- What needs to be done
Exactly the line with "ATOM 54 C CA" and the lines that follow it, through the closing line of the entries, should be restated, with nothing left out or added.

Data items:
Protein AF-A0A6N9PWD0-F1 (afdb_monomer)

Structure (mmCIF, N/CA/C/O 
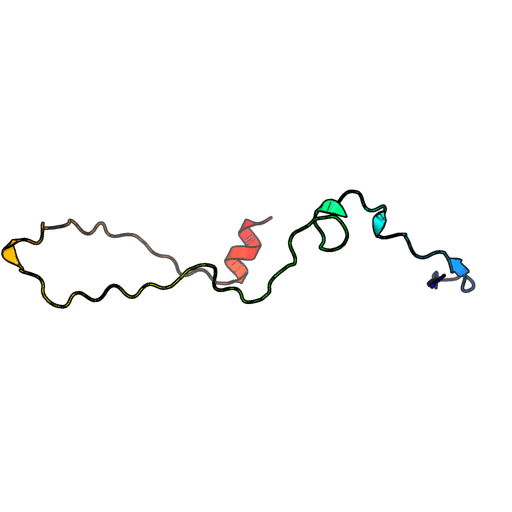backbone):
data_AF-A0A6N9PWD0-F1
#
_entry.id   AF-A0A6N9PWD0-F1
#
loop_
_atom_site.group_PDB
_atom_site.id
_atom_site.type_symbol
_atom_site.label_atom_id
_atom_site.label_alt_id
_atom_site.label_comp_id
_atom_site.label_asym_id
_atom_site.label_entity_id
_atom_site.label_seq_id
_atom_site.pdbx_PDB_ins_code
_atom_site.Cartn_x
_atom_site.Cartn_y
_atom_site.Cartn_z
_atom_site.occupancy
_atom_site.B_iso_or_equiv
_atom_site.auth_seq_id
_atom_site.auth_comp_id
_atom_site.auth_asym_id
_atom_site.auth_atom_id
_atom_site.pdbx_PDB_model_num
ATOM 1 N N . TYR A 1 1 ? 7.589 0.636 -24.941 1.00 77.75 1 TYR A N 1
ATOM 2 C CA . TYR A 1 1 ? 8.754 1.492 -25.222 1.00 77.75 1 TYR A CA 1
ATOM 3 C C . TYR A 1 1 ? 8.562 2.841 -24.554 1.00 77.75 1 TYR A C 1
ATOM 5 O O . TYR A 1 1 ? 7.431 3.312 -24.496 1.00 77.75 1 TYR A O 1
ATOM 13 N N . ALA A 1 2 ? 9.634 3.422 -24.031 1.00 82.56 2 ALA A N 1
ATOM 14 C CA . ALA A 1 2 ? 9.696 4.753 -23.444 1.00 82.56 2 ALA A CA 1
ATOM 15 C C . ALA A 1 2 ? 10.853 5.531 -24.091 1.00 82.56 2 ALA A C
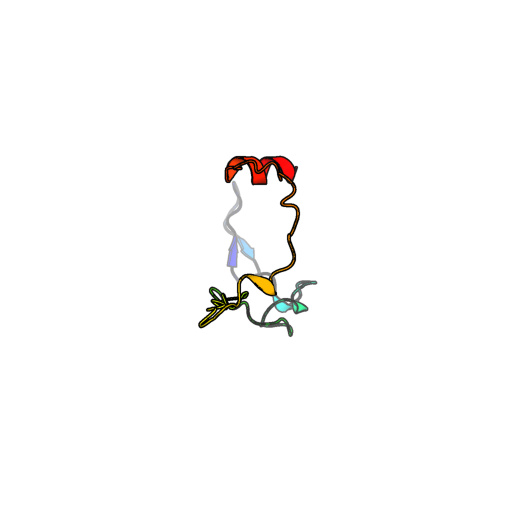 1
ATOM 17 O O . ALA A 1 2 ? 11.821 4.932 -24.556 1.00 82.56 2 ALA A O 1
ATOM 18 N N . ILE A 1 3 ? 10.735 6.856 -24.133 1.00 87.25 3 ILE A N 1
ATOM 19 C CA . ILE A 1 3 ? 11.823 7.735 -24.569 1.00 87.25 3 ILE A CA 1
ATOM 20 C C . ILE A 1 3 ? 12.610 8.125 -23.321 1.00 87.25 3 ILE A C 1
ATOM 22 O O . ILE A 1 3 ? 12.048 8.723 -22.402 1.00 87.25 3 ILE A O 1
ATOM 26 N N . LEU A 1 4 ? 13.893 7.774 -23.286 1.00 87.06 4 LEU A N 1
ATOM 27 C CA . LEU A 1 4 ? 14.806 8.095 -22.198 1.00 87.06 4 LEU A CA 1
ATOM 28 C C . LEU A 1 4 ? 15.686 9.279 -22.610 1.00 87.06 4 LEU A C 1
ATOM 30 O O . LEU A 1 4 ? 16.407 9.223 -23.610 1.00 87.06 4 LEU A O 1
ATOM 34 N N . PHE A 1 5 ? 15.633 10.354 -21.827 1.00 88.94 5 PHE A N 1
ATOM 35 C CA . PHE A 1 5 ? 16.512 11.507 -21.994 1.00 88.94 5 PHE A CA 1
ATOM 36 C C . PHE A 1 5 ? 17.686 11.398 -21.024 1.00 88.94 5 PHE A C 1
ATOM 38 O O . PHE A 1 5 ? 17.514 11.519 -19.813 1.00 88.94 5 PHE A O 1
ATOM 45 N N . ILE A 1 6 ? 18.884 11.184 -21.566 1.00 88.81 6 ILE A N 1
ATOM 46 C CA . ILE A 1 6 ? 20.136 11.134 -20.808 1.00 88.81 6 ILE A CA 1
ATOM 47 C C . ILE A 1 6 ? 20.880 12.452 -21.039 1.00 88.81 6 ILE A C 1
ATOM 49 O O . ILE A 1 6 ? 20.967 12.944 -22.166 1.00 88.81 6 ILE A O 1
ATOM 53 N N . ARG A 1 7 ? 21.407 13.061 -19.971 1.00 93.12 7 ARG A N 1
ATOM 54 C CA . ARG A 1 7 ? 22.111 14.346 -20.065 1.00 93.12 7 ARG A CA 1
ATOM 55 C C . ARG A 1 7 ? 23.337 14.218 -20.977 1.00 93.12 7 ARG A C 1
ATOM 57 O O . ARG A 1 7 ? 24.229 13.434 -20.691 1.00 93.12 7 ARG A O 1
ATOM 64 N N . GLY A 1 8 ? 23.398 15.051 -22.016 1.00 92.56 8 GLY A N 1
ATOM 65 C CA . GLY A 1 8 ? 24.527 15.105 -22.954 1.00 92.56 8 GLY A CA 1
ATOM 66 C C . GLY A 1 8 ? 24.448 14.112 -24.116 1.00 92.56 8 GLY A C 1
ATOM 67 O O . GLY A 1 8 ? 25.277 14.190 -25.015 1.00 92.56 8 GLY A O 1
ATOM 68 N N . GLU A 1 9 ? 23.434 13.247 -24.141 1.00 91.19 9 GLU A N 1
ATOM 69 C CA . GLU A 1 9 ? 23.252 12.223 -25.170 1.00 91.19 9 GLU A CA 1
ATOM 70 C C . GLU A 1 9 ? 22.009 12.483 -26.029 1.00 91.19 9 GLU A C 1
ATOM 72 O O . GLU A 1 9 ? 21.120 13.269 -25.681 1.00 91.19 9 GLU A O 1
ATOM 77 N N . ARG A 1 10 ? 21.934 11.810 -27.184 1.00 91.19 10 ARG A N 1
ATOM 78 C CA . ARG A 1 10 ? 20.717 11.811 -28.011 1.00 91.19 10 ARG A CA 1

- Output
ATOM 54 C CA . ARG A 1 7 ? 22.111 14.346 -20.065 1.00 93.12 7 ARG A CA 1
ATOM 55 C C . ARG A 1 7 ? 23.337 14.218 -20.977 1.00 93.12 7 ARG A C 1
ATOM 57 O O . ARG A 1 7 ? 24.229 13.434 -20.691 1.00 93.12 7 ARG A O 1
ATOM 64 N N . GLY A 1 8 ? 23.398 15.051 -22.016 1.00 92.56 8 GLY A N 1
ATOM 65 C CA . GLY A 1 8 ? 24.527 15.105 -22.954 1.00 92.56 8 GLY A CA 1
ATOM 66 C C . GLY A 1 8 ? 24.448 14.112 -24.116 1.00 92.56 8 GLY A C 1
ATOM 67 O O . GLY A 1 8 ? 25.277 14.190 -25.015 1.00 92.56 8 GLY A O 1
ATOM 68 N N . GLU A 1 9 ? 23.434 13.247 -24.141 1.00 91.19 9 GLU A N 1
ATOM 69 C CA . GLU A 1 9 ? 23.252 12.223 -25.170 1.00 91.19 9 GLU A CA 1
ATOM 70 C C . GLU A 1 9 ? 22.009 12.483 -26.029 1.00 91.19 9 GLU A C 1
ATOM 72 O O . GLU A 1 9 ? 21.120 13.269 -25.681 1.00 91.19 9 GLU A O 1
ATOM 77 N N . ARG A 1 10 ? 21.934 11.810 -27.184 1.00 91.19 10 ARG A N 1
ATOM 78 C CA . ARG A 1 10 ? 20.717 11.811 -28.011 1.00 91.19 10 ARG A CA 1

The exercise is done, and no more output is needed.